DirectX 11 gaming performance
Batman: Arkham City: FPS: Higher is better

Nvidia GeForce GTX 780 – 94
Nvidia GeForce GTX 780 OC – 101
Nvidia GeForce GTX Titan – 101
Nvidia GeForce GTX 680 – 67
AMD Radeon HD 7990 – 103

Bioshock Infinite: FPS: Higher is better
Nvidia GeForce GTX 780 – 57
Nvidia GeForce GTX 780 OC – 66
Nvidia GeForce GTX Titan – 63
Nvidia GeForce GTX 680 – 45
AMD Radeon HD 7990 – 78

Crysis 3: FPS: Higher is better
Nvidia GeForce GTX 780 – 33
Nvidia GeForce GTX 780 OC – 38
Nvidia GeForce GTX Titan – 37
Nvidia GeForce GTX 680 – 25
AMD Radeon HD 7990 – 48

DiRT Showdown: FPS: Higher is better
Nvidia GeForce GTX 780 – 61
Nvidia GeForce GTX 780 OC – 72
Nvidia GeForce GTX Titan – 66
Nvidia GeForce GTX 680 – 45
AMD Radeon HD 7990 – 116

Max Payne 3: FPS: Higher is better
Nvidia GeForce GTX 780 – 42
Nvidia GeForce GTX 780 OC – 48
Nvidia GeForce GTX Titan – 44
Nvidia GeForce GTX 680 – 30
AMD Radeon HD 7990 – 57

Nvidia GTX 780

That, sadly, is the legacy of the GTX Titan – the top graphics card in this GTX 700 series is still not the fastest card in Nvidia’s lineup. We all knew this was going to be the case at the launch of the Titan, but the reality of the situation must still be a little galling for anyone dropping that much cash on the second place card. And that’s us being generous and not including the dual-GPU GTX 690 in the equation.
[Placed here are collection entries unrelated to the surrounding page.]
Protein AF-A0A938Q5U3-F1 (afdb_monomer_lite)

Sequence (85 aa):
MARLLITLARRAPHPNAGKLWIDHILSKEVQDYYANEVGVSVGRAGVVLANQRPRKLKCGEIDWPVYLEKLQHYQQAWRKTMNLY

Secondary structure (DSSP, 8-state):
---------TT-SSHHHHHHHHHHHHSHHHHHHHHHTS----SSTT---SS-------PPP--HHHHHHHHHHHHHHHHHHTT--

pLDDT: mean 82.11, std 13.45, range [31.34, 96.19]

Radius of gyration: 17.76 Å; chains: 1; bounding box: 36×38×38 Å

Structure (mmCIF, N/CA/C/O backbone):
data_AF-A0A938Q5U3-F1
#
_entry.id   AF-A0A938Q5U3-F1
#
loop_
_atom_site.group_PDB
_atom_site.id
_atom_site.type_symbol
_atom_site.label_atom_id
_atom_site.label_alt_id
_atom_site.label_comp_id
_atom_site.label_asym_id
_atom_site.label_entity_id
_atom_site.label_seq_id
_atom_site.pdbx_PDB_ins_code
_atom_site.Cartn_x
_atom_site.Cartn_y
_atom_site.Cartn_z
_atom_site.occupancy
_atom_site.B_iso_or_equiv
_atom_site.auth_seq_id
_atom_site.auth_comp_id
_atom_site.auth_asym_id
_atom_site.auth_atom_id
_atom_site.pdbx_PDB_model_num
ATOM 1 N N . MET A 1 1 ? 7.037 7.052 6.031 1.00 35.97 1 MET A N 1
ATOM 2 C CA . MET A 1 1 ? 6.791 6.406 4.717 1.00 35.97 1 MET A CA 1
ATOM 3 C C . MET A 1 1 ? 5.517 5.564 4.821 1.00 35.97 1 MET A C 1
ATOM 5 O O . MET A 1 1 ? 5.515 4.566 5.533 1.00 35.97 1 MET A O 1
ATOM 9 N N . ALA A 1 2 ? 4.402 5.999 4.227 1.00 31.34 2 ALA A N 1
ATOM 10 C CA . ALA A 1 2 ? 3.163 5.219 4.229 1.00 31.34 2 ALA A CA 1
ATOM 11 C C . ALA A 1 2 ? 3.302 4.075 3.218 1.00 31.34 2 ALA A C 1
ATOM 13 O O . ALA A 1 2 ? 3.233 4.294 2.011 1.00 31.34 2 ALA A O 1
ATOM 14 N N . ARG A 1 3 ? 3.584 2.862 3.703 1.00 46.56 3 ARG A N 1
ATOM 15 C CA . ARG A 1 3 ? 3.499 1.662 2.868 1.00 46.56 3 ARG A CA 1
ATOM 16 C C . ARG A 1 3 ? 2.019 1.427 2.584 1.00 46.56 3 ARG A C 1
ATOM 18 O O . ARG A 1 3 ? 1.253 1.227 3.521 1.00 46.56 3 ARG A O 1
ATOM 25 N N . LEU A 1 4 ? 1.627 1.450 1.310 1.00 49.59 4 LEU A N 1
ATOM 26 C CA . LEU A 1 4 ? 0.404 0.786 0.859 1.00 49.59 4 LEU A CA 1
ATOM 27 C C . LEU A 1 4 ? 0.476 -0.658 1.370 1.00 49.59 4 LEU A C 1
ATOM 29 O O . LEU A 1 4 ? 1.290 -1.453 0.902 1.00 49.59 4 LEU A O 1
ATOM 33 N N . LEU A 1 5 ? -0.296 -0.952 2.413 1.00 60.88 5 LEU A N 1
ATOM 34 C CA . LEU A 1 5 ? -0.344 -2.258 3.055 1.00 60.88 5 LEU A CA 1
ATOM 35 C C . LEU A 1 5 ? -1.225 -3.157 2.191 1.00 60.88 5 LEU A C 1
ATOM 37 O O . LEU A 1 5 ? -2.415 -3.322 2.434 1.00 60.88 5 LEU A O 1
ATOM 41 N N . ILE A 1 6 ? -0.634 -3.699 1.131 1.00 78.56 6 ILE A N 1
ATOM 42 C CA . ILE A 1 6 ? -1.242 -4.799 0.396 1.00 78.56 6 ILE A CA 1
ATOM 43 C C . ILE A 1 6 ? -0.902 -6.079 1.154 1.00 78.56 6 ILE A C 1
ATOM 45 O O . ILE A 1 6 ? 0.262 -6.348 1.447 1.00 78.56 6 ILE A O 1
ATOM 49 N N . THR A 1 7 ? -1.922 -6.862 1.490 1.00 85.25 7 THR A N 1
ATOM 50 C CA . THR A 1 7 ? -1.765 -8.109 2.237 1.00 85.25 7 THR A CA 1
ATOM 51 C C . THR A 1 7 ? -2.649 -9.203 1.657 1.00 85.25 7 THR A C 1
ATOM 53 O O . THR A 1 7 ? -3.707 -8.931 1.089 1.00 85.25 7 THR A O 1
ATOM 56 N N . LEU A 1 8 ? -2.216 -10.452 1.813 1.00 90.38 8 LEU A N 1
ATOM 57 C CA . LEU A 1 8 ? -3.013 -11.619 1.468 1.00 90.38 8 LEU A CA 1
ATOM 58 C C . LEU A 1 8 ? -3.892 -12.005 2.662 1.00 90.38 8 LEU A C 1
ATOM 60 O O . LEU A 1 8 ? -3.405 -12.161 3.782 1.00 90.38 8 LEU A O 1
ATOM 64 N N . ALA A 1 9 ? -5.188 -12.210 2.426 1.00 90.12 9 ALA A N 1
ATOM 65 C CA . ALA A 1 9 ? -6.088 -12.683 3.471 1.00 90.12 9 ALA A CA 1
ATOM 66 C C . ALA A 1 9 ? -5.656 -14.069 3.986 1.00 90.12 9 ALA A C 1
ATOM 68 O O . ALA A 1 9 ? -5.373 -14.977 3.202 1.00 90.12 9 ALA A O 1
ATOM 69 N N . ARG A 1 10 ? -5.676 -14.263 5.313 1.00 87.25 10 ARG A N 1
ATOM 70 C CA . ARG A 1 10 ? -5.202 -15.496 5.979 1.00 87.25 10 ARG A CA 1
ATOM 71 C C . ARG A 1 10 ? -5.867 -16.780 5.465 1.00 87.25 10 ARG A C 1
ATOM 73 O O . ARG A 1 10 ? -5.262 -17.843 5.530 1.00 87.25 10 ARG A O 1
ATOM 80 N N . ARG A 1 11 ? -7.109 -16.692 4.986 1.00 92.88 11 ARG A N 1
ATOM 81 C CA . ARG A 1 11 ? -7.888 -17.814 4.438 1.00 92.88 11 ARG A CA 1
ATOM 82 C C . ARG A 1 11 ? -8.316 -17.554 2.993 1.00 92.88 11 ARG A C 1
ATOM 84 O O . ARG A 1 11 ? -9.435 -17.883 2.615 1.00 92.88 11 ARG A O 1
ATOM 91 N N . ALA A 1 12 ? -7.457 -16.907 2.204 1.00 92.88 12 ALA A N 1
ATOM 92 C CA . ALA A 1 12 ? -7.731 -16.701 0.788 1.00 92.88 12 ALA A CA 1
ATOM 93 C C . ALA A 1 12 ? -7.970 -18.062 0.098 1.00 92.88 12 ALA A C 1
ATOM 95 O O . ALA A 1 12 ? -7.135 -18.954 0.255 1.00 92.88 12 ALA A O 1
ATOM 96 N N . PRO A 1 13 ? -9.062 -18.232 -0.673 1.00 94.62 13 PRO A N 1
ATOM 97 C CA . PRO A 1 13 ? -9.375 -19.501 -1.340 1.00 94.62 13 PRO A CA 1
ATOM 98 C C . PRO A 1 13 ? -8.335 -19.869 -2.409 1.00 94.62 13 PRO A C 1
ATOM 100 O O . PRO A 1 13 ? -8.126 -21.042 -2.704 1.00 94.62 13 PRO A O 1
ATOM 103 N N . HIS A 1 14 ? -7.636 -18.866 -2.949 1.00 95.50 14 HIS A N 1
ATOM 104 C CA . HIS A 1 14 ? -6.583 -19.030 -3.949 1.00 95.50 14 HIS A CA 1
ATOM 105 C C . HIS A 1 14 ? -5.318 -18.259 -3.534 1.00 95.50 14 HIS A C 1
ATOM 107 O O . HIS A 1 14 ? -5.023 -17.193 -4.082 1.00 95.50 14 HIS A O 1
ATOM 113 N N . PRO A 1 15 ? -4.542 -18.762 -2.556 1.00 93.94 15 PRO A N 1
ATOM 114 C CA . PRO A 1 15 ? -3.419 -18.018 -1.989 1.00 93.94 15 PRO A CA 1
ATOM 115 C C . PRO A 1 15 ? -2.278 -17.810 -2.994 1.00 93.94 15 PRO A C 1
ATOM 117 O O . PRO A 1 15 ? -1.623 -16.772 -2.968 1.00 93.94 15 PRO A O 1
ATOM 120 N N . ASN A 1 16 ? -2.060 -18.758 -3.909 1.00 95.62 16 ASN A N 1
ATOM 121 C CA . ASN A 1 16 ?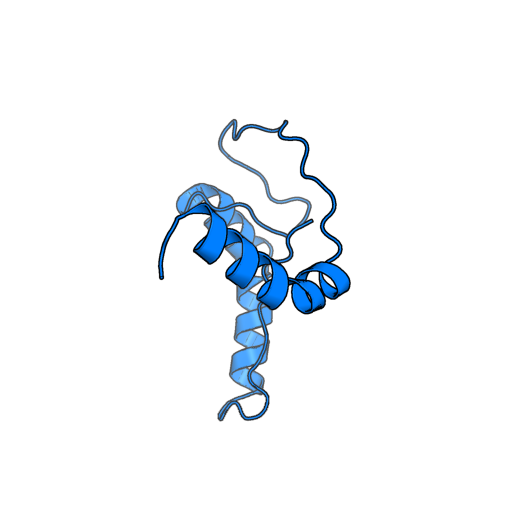 -1.015 -18.646 -4.930 1.00 95.62 16 ASN A CA 1
ATOM 122 C C . ASN A 1 16 ? -1.356 -17.588 -5.987 1.00 95.62 16 ASN A C 1
ATOM 124 O O . ASN A 1 16 ? -0.496 -16.787 -6.336 1.00 95.62 16 ASN A O 1
ATOM 128 N N . ALA A 1 17 ? -2.615 -17.526 -6.430 1.00 95.62 17 ALA A N 1
ATOM 129 C CA . ALA A 1 17 ? -3.075 -16.463 -7.322 1.00 95.62 17 ALA A CA 1
ATOM 130 C C . ALA A 1 17 ? -2.948 -15.085 -6.655 1.00 95.62 17 ALA A C 1
ATOM 132 O O . ALA A 1 17 ? -2.483 -14.136 -7.278 1.00 95.62 17 ALA A O 1
ATOM 133 N N . GLY A 1 18 ? -3.282 -14.991 -5.363 1.00 94.88 18 GLY A N 1
ATOM 134 C CA . GLY A 1 18 ? -3.096 -13.764 -4.593 1.00 94.88 18 GLY A CA 1
ATOM 135 C C . GLY A 1 18 ? -1.631 -13.327 -4.503 1.00 94.88 18 GLY A C 1
ATOM 136 O O . GLY A 1 18 ? -1.348 -12.146 -4.664 1.00 94.88 18 GLY A O 1
ATOM 137 N N . LYS A 1 19 ? -0.687 -14.259 -4.314 1.00 94.50 19 LYS A N 1
ATOM 138 C CA . LYS A 1 19 ? 0.755 -13.950 -4.346 1.00 94.50 19 LYS A CA 1
ATOM 139 C C . LYS A 1 19 ? 1.200 -13.424 -5.709 1.00 94.50 19 LYS A C 1
ATOM 141 O O . LYS A 1 19 ? 1.802 -12.362 -5.762 1.00 94.50 19 LYS A O 1
ATOM 146 N N . LEU A 1 20 ? 0.831 -14.111 -6.794 1.00 96.19 20 LEU A N 1
ATOM 147 C CA . LEU A 1 20 ? 1.160 -13.673 -8.156 1.00 96.19 20 LEU A CA 1
ATOM 148 C C . LEU A 1 20 ? 0.594 -12.284 -8.459 1.00 96.19 20 LEU A C 1
ATOM 150 O O . LEU A 1 20 ? 1.257 -11.462 -9.084 1.00 96.19 20 LEU A O 1
ATOM 154 N N . TRP A 1 21 ? -0.617 -12.003 -7.983 1.00 94.56 21 TRP A N 1
ATOM 155 C CA . TRP A 1 21 ? -1.216 -10.686 -8.125 1.00 94.56 21 TRP A CA 1
ATOM 156 C C . TRP A 1 21 ? -0.450 -9.616 -7.337 1.00 94.56 21 TRP A C 1
ATOM 158 O O . TRP A 1 21 ? -0.185 -8.547 -7.879 1.00 94.56 21 TRP A O 1
ATOM 168 N N . ILE A 1 22 ? -0.038 -9.908 -6.097 1.00 93.38 22 ILE A N 1
ATOM 169 C CA . ILE A 1 22 ? 0.795 -9.002 -5.288 1.00 93.38 22 ILE A CA 1
ATOM 170 C C . ILE A 1 22 ? 2.136 -8.729 -5.983 1.00 93.38 22 ILE A C 1
ATOM 172 O O . ILE A 1 22 ? 2.551 -7.573 -6.079 1.00 93.38 22 ILE A O 1
ATOM 176 N N . ASP A 1 23 ? 2.790 -9.759 -6.512 1.00 93.88 23 ASP A N 1
ATOM 177 C CA . ASP A 1 23 ? 4.048 -9.605 -7.246 1.00 93.88 23 ASP A CA 1
ATOM 178 C C . ASP A 1 23 ? 3.854 -8.741 -8.498 1.00 93.88 23 ASP A C 1
ATOM 180 O O . ASP A 1 23 ? 4.644 -7.832 -8.769 1.00 93.88 23 ASP A O 1
ATOM 184 N N . HIS A 1 24 ? 2.760 -8.969 -9.229 1.00 93.69 24 HIS A N 1
ATOM 185 C CA . HIS A 1 24 ? 2.416 -8.206 -10.421 1.00 93.69 24 HIS A CA 1
ATOM 186 C C . HIS A 1 24 ? 2.181 -6.725 -10.108 1.00 93.69 24 HIS A C 1
ATOM 188 O O . HIS A 1 24 ? 2.808 -5.866 -10.728 1.00 93.69 24 HIS A O 1
ATOM 194 N N . ILE A 1 25 ? 1.345 -6.388 -9.124 1.00 92.25 25 ILE A N 1
ATOM 195 C CA . ILE A 1 25 ? 1.052 -4.978 -8.819 1.00 92.25 25 ILE A CA 1
ATOM 196 C C . ILE A 1 25 ? 2.249 -4.235 -8.225 1.00 92.25 25 ILE A C 1
ATOM 198 O O . ILE A 1 25 ? 2.332 -3.019 -8.374 1.00 92.25 25 ILE A O 1
ATOM 202 N N . LEU A 1 26 ? 3.174 -4.936 -7.561 1.00 90.81 26 LEU A N 1
ATOM 203 C CA . LEU A 1 26 ? 4.414 -4.360 -7.029 1.00 90.81 26 LEU A CA 1
ATOM 204 C C . LEU A 1 26 ? 5.544 -4.309 -8.067 1.00 90.81 26 LEU A C 1
ATOM 206 O O . LEU A 1 26 ? 6.609 -3.743 -7.783 1.00 90.81 26 LEU A O 1
ATOM 210 N N . SER A 1 27 ? 5.340 -4.880 -9.256 1.00 91.75 27 SER A N 1
ATOM 211 C CA . SER A 1 27 ? 6.294 -4.821 -10.361 1.00 91.75 27 SER A CA 1
ATOM 212 C C . SER A 1 27 ? 6.579 -3.377 -10.783 1.00 91.75 27 SER A C 1
ATOM 214 O O . SER A 1 27 ? 5.789 -2.463 -10.547 1.00 91.75 27 SER A O 1
ATOM 216 N N . LYS A 1 28 ? 7.742 -3.149 -11.404 1.00 91.62 28 LYS A N 1
ATOM 217 C CA . LYS A 1 28 ? 8.119 -1.805 -11.861 1.00 91.62 28 LYS A CA 1
ATOM 218 C C . LYS A 1 28 ? 7.126 -1.261 -12.885 1.00 91.62 28 LYS A C 1
ATOM 220 O O . LYS A 1 28 ? 6.692 -0.130 -12.732 1.00 91.62 28 LYS A O 1
ATOM 225 N N . GLU A 1 29 ? 6.755 -2.078 -13.861 1.00 91.81 29 GLU A N 1
ATOM 226 C CA . GLU A 1 29 ? 5.834 -1.709 -14.935 1.00 91.81 29 GLU A CA 1
ATOM 227 C C . GLU A 1 29 ? 4.489 -1.217 -14.391 1.00 91.81 29 GLU A C 1
ATOM 229 O O . GLU A 1 29 ? 4.044 -0.119 -14.716 1.00 91.81 29 GLU A O 1
ATOM 234 N N . VAL A 1 30 ? 3.879 -1.981 -13.484 1.00 92.31 30 VAL A N 1
ATOM 235 C CA . VAL A 1 30 ? 2.576 -1.615 -12.921 1.00 92.31 30 VAL A CA 1
ATOM 236 C C . VAL A 1 30 ? 2.684 -0.396 -12.003 1.00 92.31 30 VAL A C 1
ATOM 238 O O . VAL A 1 30 ? 1.806 0.466 -12.006 1.00 92.31 30 VAL A O 1
ATOM 241 N N . GLN A 1 31 ? 3.770 -0.269 -11.237 1.00 90.94 31 GLN A N 1
ATOM 242 C CA . GLN A 1 31 ? 4.010 0.924 -10.422 1.00 90.94 31 GLN A CA 1
ATOM 243 C C . GLN A 1 31 ? 4.274 2.168 -11.293 1.00 90.94 31 GLN A C 1
ATOM 245 O O . GLN A 1 31 ? 3.801 3.248 -10.948 1.00 90.94 31 GLN A O 1
ATOM 250 N N . ASP A 1 32 ? 4.961 2.036 -12.431 1.00 89.88 32 ASP A N 1
ATOM 251 C CA . ASP A 1 32 ? 5.134 3.121 -13.403 1.00 89.88 32 ASP A CA 1
ATOM 252 C C . ASP A 1 32 ? 3.772 3.526 -14.002 1.00 89.88 32 ASP A C 1
ATOM 254 O O . ASP A 1 32 ? 3.466 4.717 -14.054 1.00 89.88 32 ASP A O 1
ATOM 258 N N . TYR A 1 33 ? 2.913 2.566 -14.364 1.00 90.12 33 TYR A N 1
ATOM 259 C CA . TYR A 1 33 ? 1.542 2.838 -14.821 1.00 90.12 33 TYR A CA 1
ATOM 260 C C . TYR A 1 33 ? 0.722 3.594 -13.763 1.00 90.12 33 TYR A C 1
ATOM 262 O O . TYR A 1 33 ? 0.187 4.669 -14.034 1.00 90.12 33 TYR A O 1
ATOM 270 N N . TYR A 1 34 ? 0.673 3.103 -12.521 1.00 88.75 34 TYR A N 1
ATOM 271 C CA . TYR A 1 34 ? -0.053 3.769 -11.431 1.00 88.75 34 TYR A CA 1
ATOM 272 C C . TYR A 1 34 ? 0.449 5.196 -11.172 1.00 88.75 34 TYR A C 1
ATOM 274 O O . TYR A 1 34 ? -0.330 6.117 -10.901 1.00 88.75 34 TYR A O 1
ATOM 282 N N . ALA A 1 35 ? 1.760 5.394 -11.267 1.00 85.75 35 ALA A N 1
ATOM 283 C CA . ALA A 1 35 ? 2.382 6.684 -11.037 1.00 85.75 35 ALA A CA 1
ATOM 284 C C . ALA A 1 35 ? 2.224 7.672 -12.201 1.00 85.75 35 ALA A C 1
ATOM 286 O O . ALA A 1 35 ? 2.410 8.869 -11.992 1.00 85.75 35 ALA A O 1
ATOM 287 N N . ASN A 1 36 ? 1.878 7.233 -13.405 1.00 86.75 36 ASN A N 1
ATOM 288 C CA . ASN A 1 36 ? 1.801 8.129 -14.561 1.00 86.75 36 ASN A CA 1
ATOM 289 C C . ASN A 1 36 ? 0.377 8.285 -15.077 1.00 86.75 36 ASN A C 1
ATOM 291 O O . ASN A 1 36 ? -0.077 9.415 -15.230 1.00 86.75 36 ASN A O 1
ATOM 295 N N . GLU A 1 37 ? -0.354 7.183 -15.196 1.00 87.94 37 GLU A N 1
ATOM 296 C CA . GLU A 1 37 ? -1.709 7.169 -15.746 1.00 87.94 37 GLU A CA 1
ATOM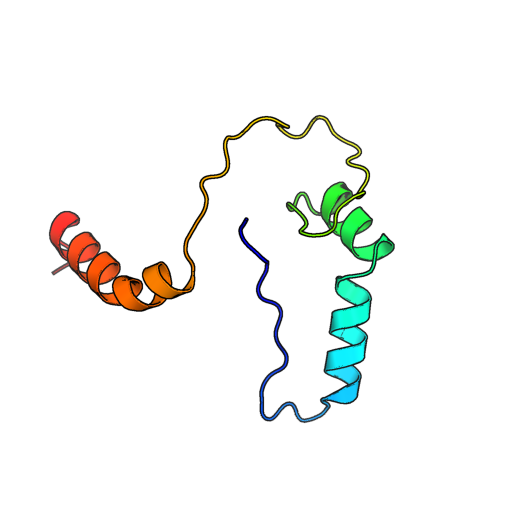 297 C C . GLU A 1 37 ? -2.769 7.405 -14.668 1.00 87.94 37 GLU A C 1
ATOM 299 O O . GLU A 1 37 ? -3.736 8.131 -14.876 1.00 87.94 37 GLU A O 1
ATOM 304 N N . VAL A 1 38 ? -2.582 6.827 -13.475 1.00 85.88 38 VAL A N 1
ATOM 305 C CA . VAL A 1 38 ? -3.616 6.849 -12.420 1.00 85.88 38 VAL A CA 1
ATOM 306 C C . VAL A 1 38 ? -3.462 8.030 -11.458 1.00 85.88 38 VAL A C 1
ATOM 308 O O . VAL A 1 38 ? -4.389 8.373 -10.731 1.00 85.88 38 VAL A O 1
ATOM 311 N N . GLY A 1 39 ? -2.303 8.688 -11.420 1.00 79.19 39 GLY A N 1
ATOM 312 C CA . GLY A 1 39 ? -2.134 9.854 -10.546 1.00 79.19 39 GLY A CA 1
ATOM 313 C C . GLY A 1 39 ? -1.761 9.528 -9.087 1.00 79.19 39 GLY A C 1
ATOM 314 O O . GLY A 1 39 ? -1.655 10.445 -8.276 1.00 79.19 39 GLY A O 1
ATOM 315 N N . VAL A 1 40 ? -1.470 8.266 -8.733 1.00 80.31 40 VAL A N 1
ATOM 316 C CA . VAL A 1 40 ? -1.194 7.863 -7.332 1.00 80.31 40 VAL A CA 1
ATOM 317 C C . VAL A 1 40 ? 0.290 7.834 -6.980 1.00 80.31 40 VAL A C 1
ATOM 319 O O . VAL A 1 40 ? 1.143 7.568 -7.828 1.00 80.31 40 VAL A O 1
ATOM 322 N N . SER A 1 41 ? 0.627 8.134 -5.725 1.00 79.69 41 SER A N 1
ATOM 323 C CA . SER A 1 41 ? 1.987 7.960 -5.199 1.00 79.69 41 SER A CA 1
ATOM 324 C C . SER A 1 41 ? 2.290 6.481 -4.985 1.00 79.69 41 SER A C 1
ATOM 326 O O . SER A 1 41 ? 1.481 5.752 -4.416 1.00 79.69 41 SER A O 1
ATOM 328 N N . VAL A 1 42 ? 3.474 6.053 -5.411 1.00 83.31 42 VAL A N 1
ATOM 329 C CA . VAL A 1 42 ? 3.889 4.647 -5.407 1.00 83.31 42 VAL A CA 1
ATOM 330 C C . VAL A 1 42 ? 5.017 4.391 -4.420 1.00 83.31 42 VAL A C 1
ATOM 332 O O . VAL A 1 42 ? 5.823 5.273 -4.126 1.00 83.31 42 VAL A O 1
ATOM 335 N N . GLY A 1 43 ? 5.066 3.169 -3.887 1.00 79.69 43 GLY A N 1
ATOM 336 C CA . GLY A 1 43 ? 6.052 2.780 -2.876 1.00 79.69 43 GLY A CA 1
ATOM 337 C C . GLY A 1 43 ? 7.396 2.332 -3.453 1.00 79.69 43 GLY A C 1
ATOM 338 O O . GLY A 1 43 ? 8.377 2.248 -2.713 1.00 79.69 43 GLY A O 1
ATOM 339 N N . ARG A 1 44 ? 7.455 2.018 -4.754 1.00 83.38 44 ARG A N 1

Where the GTX 780 is going to win out though is for system integrators. As a drop-in upgrade it’s going to be tough to part with £550 for the card on its own, but as part of a full rig the GTX 780 is going to be able to power some fantastically performing gaming PCs for a good chunk less than a Titan machine.

But while the GTX 780 certainly contains a fabulous beast of a GPU, we’ve got to have a consideration for the cost. The GTX 780 then is a great, great-looking graphics card, with performance to burn, but at a price that’s going to make people think long and hard about upgrading.